Ferner hat das Berufungsgericht angenommen, das Vorbringen, die Fedajin hätten sich gewaltsam Zutritt zum Haus der Eltern des Beigeladenen zu 1 verschafft, stehe in einem unauflöslichen Widerspruch zu der Behauptung des Beigeladenen zu 1, die Fedajin hätten an die Tür geklopft, daraufhin habe seine Mutter geöffnet (BA S. 7 f.). Hier übergeht, was die Beschwerde zu Recht moniert, das Berufungsgericht das Vorbringen des Beigeladenen zu 1, auf das Klopfen hin habe seine Mutter aufgemacht, sie sei dann zur Seite gestoßen und geschlagen worden; auch seine Frau und er seien geschlagen worden (Anhörungsprotokoll vom 18. Januar 1995 S. 3).

Auf diesen Gehörsverstößen kann die Entscheidung des Berufungsgerichts beruhen.
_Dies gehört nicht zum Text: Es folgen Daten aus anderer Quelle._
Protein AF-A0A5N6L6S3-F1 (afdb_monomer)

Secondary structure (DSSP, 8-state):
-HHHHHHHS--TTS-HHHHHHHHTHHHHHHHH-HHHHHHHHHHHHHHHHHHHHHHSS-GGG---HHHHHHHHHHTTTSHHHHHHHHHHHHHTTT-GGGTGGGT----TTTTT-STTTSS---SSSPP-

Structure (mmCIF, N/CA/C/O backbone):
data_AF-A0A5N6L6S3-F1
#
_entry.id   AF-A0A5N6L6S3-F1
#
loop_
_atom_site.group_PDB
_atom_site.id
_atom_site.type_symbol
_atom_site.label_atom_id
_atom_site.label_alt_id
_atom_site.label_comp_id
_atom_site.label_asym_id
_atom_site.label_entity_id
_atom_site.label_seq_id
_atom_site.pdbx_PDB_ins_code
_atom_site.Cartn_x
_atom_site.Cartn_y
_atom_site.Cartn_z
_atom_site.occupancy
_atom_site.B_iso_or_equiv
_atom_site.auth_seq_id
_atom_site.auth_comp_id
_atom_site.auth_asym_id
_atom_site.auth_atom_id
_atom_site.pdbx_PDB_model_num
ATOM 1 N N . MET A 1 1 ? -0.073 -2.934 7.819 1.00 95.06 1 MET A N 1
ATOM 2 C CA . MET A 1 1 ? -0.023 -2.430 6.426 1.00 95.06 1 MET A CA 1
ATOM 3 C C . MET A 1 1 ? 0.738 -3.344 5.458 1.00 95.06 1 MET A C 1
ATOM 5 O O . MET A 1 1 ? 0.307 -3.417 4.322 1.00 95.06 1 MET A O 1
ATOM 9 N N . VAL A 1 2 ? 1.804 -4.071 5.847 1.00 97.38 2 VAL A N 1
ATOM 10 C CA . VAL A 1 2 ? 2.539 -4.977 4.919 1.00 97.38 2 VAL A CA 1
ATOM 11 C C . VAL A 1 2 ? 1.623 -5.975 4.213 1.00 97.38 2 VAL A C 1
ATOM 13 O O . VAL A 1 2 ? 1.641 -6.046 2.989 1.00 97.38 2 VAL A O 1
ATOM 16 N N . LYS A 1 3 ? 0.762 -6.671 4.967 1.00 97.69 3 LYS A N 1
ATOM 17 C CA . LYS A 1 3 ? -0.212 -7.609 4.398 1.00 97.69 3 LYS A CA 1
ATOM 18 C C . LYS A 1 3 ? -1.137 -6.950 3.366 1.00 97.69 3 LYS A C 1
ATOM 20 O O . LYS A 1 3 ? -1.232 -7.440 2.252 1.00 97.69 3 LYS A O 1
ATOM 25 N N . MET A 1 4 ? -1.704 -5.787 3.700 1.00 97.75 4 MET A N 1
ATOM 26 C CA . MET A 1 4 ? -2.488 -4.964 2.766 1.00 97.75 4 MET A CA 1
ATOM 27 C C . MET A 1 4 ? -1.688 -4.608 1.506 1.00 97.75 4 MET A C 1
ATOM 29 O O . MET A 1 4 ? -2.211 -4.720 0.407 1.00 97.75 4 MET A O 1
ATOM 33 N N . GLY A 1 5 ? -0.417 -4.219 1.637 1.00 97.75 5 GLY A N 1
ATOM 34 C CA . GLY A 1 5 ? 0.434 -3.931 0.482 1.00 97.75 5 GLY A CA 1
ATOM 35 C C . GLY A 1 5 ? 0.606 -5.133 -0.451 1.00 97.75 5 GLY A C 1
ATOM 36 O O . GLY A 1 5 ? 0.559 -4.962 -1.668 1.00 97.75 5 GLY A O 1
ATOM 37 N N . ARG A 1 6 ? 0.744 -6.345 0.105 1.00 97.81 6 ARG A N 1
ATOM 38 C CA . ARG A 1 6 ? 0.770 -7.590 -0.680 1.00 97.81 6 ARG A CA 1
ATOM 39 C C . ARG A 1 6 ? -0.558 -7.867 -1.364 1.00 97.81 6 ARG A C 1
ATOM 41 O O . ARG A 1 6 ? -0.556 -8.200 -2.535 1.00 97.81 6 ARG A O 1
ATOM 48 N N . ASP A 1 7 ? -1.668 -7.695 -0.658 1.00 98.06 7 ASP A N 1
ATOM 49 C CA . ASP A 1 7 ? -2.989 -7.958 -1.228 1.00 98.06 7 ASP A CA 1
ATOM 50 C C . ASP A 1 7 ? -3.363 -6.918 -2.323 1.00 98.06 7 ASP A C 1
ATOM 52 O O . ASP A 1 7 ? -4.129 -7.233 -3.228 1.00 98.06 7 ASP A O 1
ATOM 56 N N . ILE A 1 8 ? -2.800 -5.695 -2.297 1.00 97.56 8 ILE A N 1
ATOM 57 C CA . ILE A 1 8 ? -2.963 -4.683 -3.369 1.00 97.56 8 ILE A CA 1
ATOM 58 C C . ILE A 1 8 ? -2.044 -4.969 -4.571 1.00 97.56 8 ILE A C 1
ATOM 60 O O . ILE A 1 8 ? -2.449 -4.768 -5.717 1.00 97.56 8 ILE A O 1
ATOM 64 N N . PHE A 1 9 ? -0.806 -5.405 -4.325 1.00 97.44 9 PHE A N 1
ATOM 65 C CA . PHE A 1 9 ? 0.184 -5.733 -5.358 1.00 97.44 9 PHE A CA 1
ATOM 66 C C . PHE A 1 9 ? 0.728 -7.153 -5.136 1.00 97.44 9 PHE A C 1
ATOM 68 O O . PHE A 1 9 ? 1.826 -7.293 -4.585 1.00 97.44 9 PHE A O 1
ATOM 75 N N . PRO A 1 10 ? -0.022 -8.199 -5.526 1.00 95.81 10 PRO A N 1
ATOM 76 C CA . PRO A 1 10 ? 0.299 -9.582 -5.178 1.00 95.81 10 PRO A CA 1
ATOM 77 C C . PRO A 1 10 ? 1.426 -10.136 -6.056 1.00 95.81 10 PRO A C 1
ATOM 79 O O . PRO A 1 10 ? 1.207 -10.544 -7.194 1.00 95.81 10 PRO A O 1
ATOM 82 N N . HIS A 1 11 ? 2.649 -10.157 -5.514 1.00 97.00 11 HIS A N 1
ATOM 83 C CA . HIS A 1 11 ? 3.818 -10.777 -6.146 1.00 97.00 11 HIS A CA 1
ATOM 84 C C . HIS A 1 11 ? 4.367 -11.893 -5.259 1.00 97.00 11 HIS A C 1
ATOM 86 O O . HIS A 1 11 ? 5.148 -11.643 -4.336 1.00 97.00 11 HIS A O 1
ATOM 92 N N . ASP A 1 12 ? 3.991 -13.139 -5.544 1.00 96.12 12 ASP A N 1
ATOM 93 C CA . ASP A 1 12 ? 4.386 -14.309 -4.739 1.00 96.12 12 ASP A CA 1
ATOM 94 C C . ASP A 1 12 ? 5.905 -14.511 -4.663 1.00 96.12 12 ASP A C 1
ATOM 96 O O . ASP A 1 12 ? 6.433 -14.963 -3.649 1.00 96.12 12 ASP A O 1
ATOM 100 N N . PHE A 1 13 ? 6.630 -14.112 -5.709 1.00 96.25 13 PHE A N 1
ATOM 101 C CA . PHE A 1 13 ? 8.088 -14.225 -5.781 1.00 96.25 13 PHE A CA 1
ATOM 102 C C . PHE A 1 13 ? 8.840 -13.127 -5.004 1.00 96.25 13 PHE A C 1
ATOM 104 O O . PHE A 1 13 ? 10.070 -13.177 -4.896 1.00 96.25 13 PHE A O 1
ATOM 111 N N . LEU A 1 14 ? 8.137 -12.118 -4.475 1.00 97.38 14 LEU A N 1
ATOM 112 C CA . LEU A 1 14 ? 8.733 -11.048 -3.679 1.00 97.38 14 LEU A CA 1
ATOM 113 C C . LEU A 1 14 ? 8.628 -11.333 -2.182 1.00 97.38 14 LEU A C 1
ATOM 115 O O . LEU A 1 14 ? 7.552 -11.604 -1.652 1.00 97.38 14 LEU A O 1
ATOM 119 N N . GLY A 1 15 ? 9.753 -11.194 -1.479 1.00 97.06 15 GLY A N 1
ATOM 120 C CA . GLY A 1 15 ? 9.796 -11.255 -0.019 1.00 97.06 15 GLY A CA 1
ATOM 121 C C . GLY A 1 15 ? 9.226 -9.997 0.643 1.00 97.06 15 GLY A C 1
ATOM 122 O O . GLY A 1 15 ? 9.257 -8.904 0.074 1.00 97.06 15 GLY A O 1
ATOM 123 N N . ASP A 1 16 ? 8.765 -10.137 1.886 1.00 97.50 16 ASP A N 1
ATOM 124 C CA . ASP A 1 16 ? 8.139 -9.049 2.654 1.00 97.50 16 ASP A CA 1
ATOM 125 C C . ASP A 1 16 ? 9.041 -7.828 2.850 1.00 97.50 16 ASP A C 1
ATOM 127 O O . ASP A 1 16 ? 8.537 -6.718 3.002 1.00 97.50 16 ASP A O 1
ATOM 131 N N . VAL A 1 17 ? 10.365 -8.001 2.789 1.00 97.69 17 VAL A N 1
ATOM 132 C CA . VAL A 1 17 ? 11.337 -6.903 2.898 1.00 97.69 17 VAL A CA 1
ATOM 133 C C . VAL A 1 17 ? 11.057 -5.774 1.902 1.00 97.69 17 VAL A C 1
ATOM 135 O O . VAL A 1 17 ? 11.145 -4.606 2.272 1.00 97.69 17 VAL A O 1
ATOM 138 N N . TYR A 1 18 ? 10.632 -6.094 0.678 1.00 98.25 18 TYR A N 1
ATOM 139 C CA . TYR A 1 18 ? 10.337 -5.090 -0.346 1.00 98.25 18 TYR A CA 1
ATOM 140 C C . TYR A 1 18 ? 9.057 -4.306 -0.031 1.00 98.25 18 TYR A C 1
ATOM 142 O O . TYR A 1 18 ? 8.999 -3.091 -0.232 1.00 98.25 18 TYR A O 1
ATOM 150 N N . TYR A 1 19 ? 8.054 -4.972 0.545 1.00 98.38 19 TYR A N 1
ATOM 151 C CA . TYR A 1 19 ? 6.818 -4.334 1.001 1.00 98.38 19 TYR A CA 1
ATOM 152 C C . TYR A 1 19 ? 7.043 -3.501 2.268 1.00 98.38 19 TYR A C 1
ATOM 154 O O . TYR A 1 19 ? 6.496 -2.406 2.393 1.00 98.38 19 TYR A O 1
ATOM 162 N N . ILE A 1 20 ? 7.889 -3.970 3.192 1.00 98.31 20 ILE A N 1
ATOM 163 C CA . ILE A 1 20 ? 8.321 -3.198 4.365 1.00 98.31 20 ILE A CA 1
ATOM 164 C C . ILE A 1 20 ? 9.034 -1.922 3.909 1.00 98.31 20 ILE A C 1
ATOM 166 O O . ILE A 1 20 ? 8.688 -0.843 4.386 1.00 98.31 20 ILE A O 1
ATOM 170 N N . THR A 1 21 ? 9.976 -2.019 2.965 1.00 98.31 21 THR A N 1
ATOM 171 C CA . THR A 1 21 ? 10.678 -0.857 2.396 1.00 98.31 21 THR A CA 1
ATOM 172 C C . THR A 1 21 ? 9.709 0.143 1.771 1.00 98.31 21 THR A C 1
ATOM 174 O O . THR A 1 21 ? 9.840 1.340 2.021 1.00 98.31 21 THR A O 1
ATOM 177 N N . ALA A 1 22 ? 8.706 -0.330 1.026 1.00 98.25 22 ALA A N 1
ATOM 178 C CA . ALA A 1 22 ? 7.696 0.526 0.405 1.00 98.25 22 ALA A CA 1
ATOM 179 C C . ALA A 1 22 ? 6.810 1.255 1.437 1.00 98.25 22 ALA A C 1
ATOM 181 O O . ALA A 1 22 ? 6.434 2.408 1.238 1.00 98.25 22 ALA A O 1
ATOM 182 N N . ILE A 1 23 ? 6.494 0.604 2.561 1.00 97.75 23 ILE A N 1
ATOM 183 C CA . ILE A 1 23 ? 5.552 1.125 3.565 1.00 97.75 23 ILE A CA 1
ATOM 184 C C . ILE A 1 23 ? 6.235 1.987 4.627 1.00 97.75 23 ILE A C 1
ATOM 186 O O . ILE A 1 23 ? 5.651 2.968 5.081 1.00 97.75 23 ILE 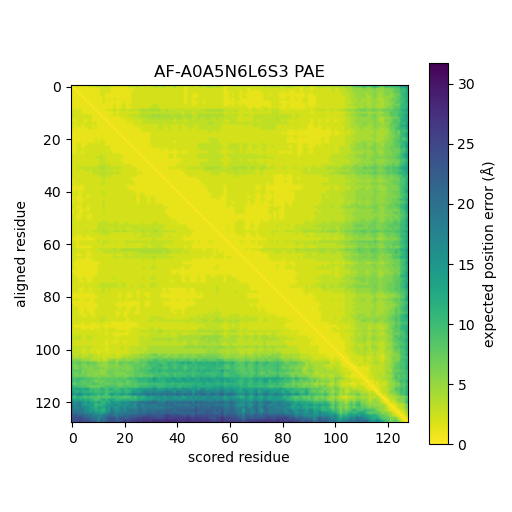A O 1
ATOM 190 N N . LYS A 1 24 ? 7.473 1.669 5.013 1.00 97.75 24 LYS A N 1
ATOM 191 C CA . LYS A 1 24 ? 8.220 2.353 6.083 1.00 97.75 24 LYS A CA 1
ATOM 192 C C . LYS A 1 24 ? 8.248 3.892 5.979 1.00 97.75 24 LYS A C 1
ATOM 194 O O . LYS A 1 24 ? 8.170 4.545 7.020 1.00 97.75 24 LYS A O 1
ATOM 199 N N . PRO A 1 25 ? 8.314 4.531 4.790 1.00 97.69 25 PRO A N 1
ATOM 200 C CA . PRO A 1 25 ? 8.241 5.990 4.682 1.00 97.69 25 PRO A CA 1
ATOM 201 C C . PRO A 1 25 ? 6.971 6.613 5.283 1.00 97.69 25 PRO A C 1
ATOM 203 O O . PRO A 1 25 ? 6.996 7.784 5.673 1.00 97.69 25 PRO A O 1
ATOM 206 N N . TRP A 1 26 ? 5.875 5.855 5.395 1.00 98.00 26 TRP A N 1
ATOM 207 C CA . TRP A 1 26 ? 4.638 6.319 6.023 1.00 98.00 26 TRP A CA 1
ATOM 208 C C . TRP A 1 26 ? 4.781 6.589 7.520 1.00 98.00 26 TRP A C 1
ATOM 210 O O . TRP A 1 26 ? 4.109 7.493 8.011 1.00 98.00 26 TRP A O 1
ATOM 220 N N . ASP A 1 27 ? 5.714 5.934 8.217 1.00 97.50 27 ASP A N 1
ATOM 221 C CA . ASP A 1 27 ? 5.999 6.223 9.630 1.00 97.50 27 ASP A CA 1
ATOM 222 C C . ASP A 1 27 ? 6.489 7.666 9.800 1.00 97.50 27 ASP A C 1
ATOM 224 O O . ASP A 1 27 ? 6.015 8.410 10.659 1.00 97.50 27 ASP A O 1
ATOM 228 N N . LYS A 1 28 ? 7.400 8.105 8.919 1.00 98.00 28 LYS A N 1
ATOM 229 C CA . LYS A 1 28 ? 7.911 9.482 8.919 1.00 98.00 28 LYS A CA 1
ATOM 230 C C . LYS A 1 28 ? 6.830 10.482 8.507 1.00 98.00 28 LYS A C 1
ATOM 232 O O . LYS A 1 28 ? 6.739 11.543 9.120 1.00 98.00 28 LYS A O 1
ATOM 237 N N . LYS A 1 29 ? 6.008 10.154 7.499 1.00 97.81 29 LYS A N 1
ATOM 238 C CA . LYS A 1 29 ? 4.874 11.002 7.081 1.00 97.81 29 LYS A CA 1
ATOM 239 C C . LYS A 1 29 ? 3.888 11.198 8.243 1.00 97.81 29 LYS A C 1
ATOM 241 O O . LYS A 1 29 ? 3.516 12.327 8.531 1.00 97.81 29 LYS A O 1
ATOM 246 N N . ALA A 1 30 ? 3.543 10.129 8.958 1.00 98.31 30 ALA A N 1
ATOM 247 C CA . ALA A 1 30 ? 2.653 10.177 10.117 1.00 98.31 30 ALA A CA 1
ATOM 248 C C . ALA A 1 30 ? 3.260 10.914 11.322 1.00 98.31 30 ALA A C 1
ATOM 250 O O . ALA A 1 30 ? 2.544 11.571 12.072 1.00 98.31 30 ALA A O 1
ATOM 251 N N . ALA A 1 31 ? 4.577 10.824 11.522 1.00 98.25 31 ALA A N 1
ATOM 252 C CA . ALA A 1 31 ? 5.264 11.583 12.566 1.00 98.25 31 ALA A CA 1
ATOM 253 C C . ALA A 1 31 ? 5.293 13.095 12.276 1.00 98.25 31 ALA A C 1
ATOM 255 O O . ALA A 1 31 ? 5.276 13.893 13.209 1.00 98.25 31 ALA A O 1
ATOM 256 N N . GLY A 1 32 ? 5.348 13.480 10.997 1.00 98.19 32 GLY A N 1
ATOM 257 C CA . GLY A 1 32 ? 5.390 14.878 10.559 1.00 98.19 32 GLY A CA 1
ATOM 258 C C . GLY A 1 32 ? 4.024 15.536 10.349 1.00 98.19 32 GLY A C 1
ATOM 259 O O . GLY A 1 32 ? 3.965 16.759 10.262 1.00 98.19 32 GLY A O 1
ATOM 260 N N . ASP A 1 33 ? 2.943 14.756 10.264 1.00 98.44 33 ASP A N 1
ATOM 261 C CA . ASP A 1 33 ? 1.602 15.255 9.958 1.00 98.44 33 ASP A CA 1
ATOM 262 C C . ASP A 1 33 ? 0.524 14.469 10.728 1.00 98.44 33 ASP A C 1
ATOM 264 O O . ASP A 1 33 ? 0.290 13.276 10.504 1.00 98.44 33 ASP A O 1
ATOM 268 N N . ALA A 1 34 ? -0.165 15.167 11.636 1.00 98.50 34 ALA A N 1
ATOM 269 C CA . ALA A 1 34 ? -1.227 14.593 12.455 1.00 98.50 34 ALA A CA 1
ATOM 270 C C . ALA A 1 34 ? -2.437 14.127 11.627 1.00 98.50 34 ALA A C 1
ATOM 272 O O . ALA A 1 34 ? -3.041 13.114 11.975 1.00 98.50 34 ALA A O 1
ATOM 273 N N . ALA A 1 35 ? -2.773 14.810 10.528 1.00 98.50 35 ALA A N 1
ATOM 274 C CA . ALA A 1 35 ? -3.867 14.400 9.651 1.00 98.50 35 ALA A CA 1
ATOM 275 C C . ALA A 1 35 ? -3.521 13.096 8.921 1.00 98.50 35 ALA A C 1
ATOM 277 O O . ALA A 1 35 ? -4.360 12.198 8.835 1.00 98.50 35 ALA A O 1
ATOM 278 N N . VAL 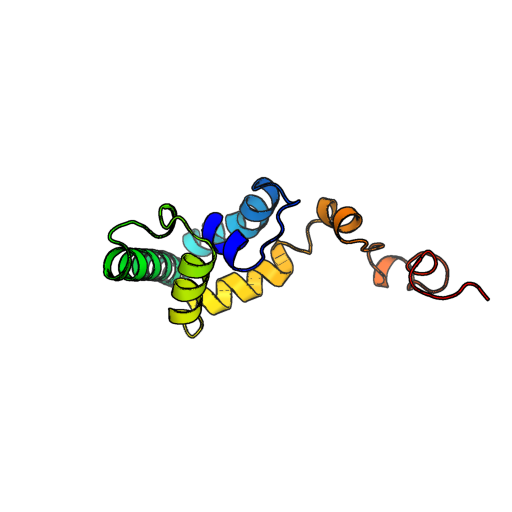A 1 36 ? -2.267 12.940 8.479 1.00 98.56 36 VAL A N 1
ATOM 279 C CA . VAL A 1 36 ? -1.780 11.671 7.911 1.00 98.56 36 VAL A CA 1
ATOM 280 C C . VAL A 1 36 ? -1.837 10.560 8.951 1.00 98.56 36 VAL A C 1
ATOM 282 O O . VAL A 1 36 ? -2.326 9.472 8.651 1.00 98.56 36 VAL A O 1
ATOM 285 N N . LYS A 1 37 ? -1.378 10.815 10.181 1.00 98.62 37 LYS A N 1
ATOM 286 C CA . LYS A 1 37 ? -1.452 9.823 11.260 1.00 98.62 37 LYS A CA 1
ATOM 287 C C . LYS A 1 37 ? -2.887 9.360 11.505 1.00 98.62 37 LYS A C 1
ATOM 289 O O . LYS A 1 37 ? -3.120 8.155 11.557 1.00 98.62 37 LYS A O 1
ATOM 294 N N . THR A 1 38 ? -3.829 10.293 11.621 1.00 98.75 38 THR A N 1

Zwar ist das Berufungsgericht von weiteren Widersprüchen und insbesondere auch von Steigerungen in den Darstellungen der Beigeladenen zu 1 und 2 ausgegangen, hinsichtlich derer die von der Beschwerde erhobenen Rügen nicht durchgreifen. Da aber das Berufungsgericht seine Überzeugung auf die Gesamtheit der Widersprüche (und Steigerungen) gestützt hat, kann nicht ausgeschlossen werden, dass es zu einer anderen Entscheidung gelangt wäre, wenn es die beiden oben dargestellten, aufgrund unzureichender Berücksichtigung des Vorbringens der Beigeladenen zu 1 und 2 angenommenen Widersprüche nicht zugrundegelegt hätte.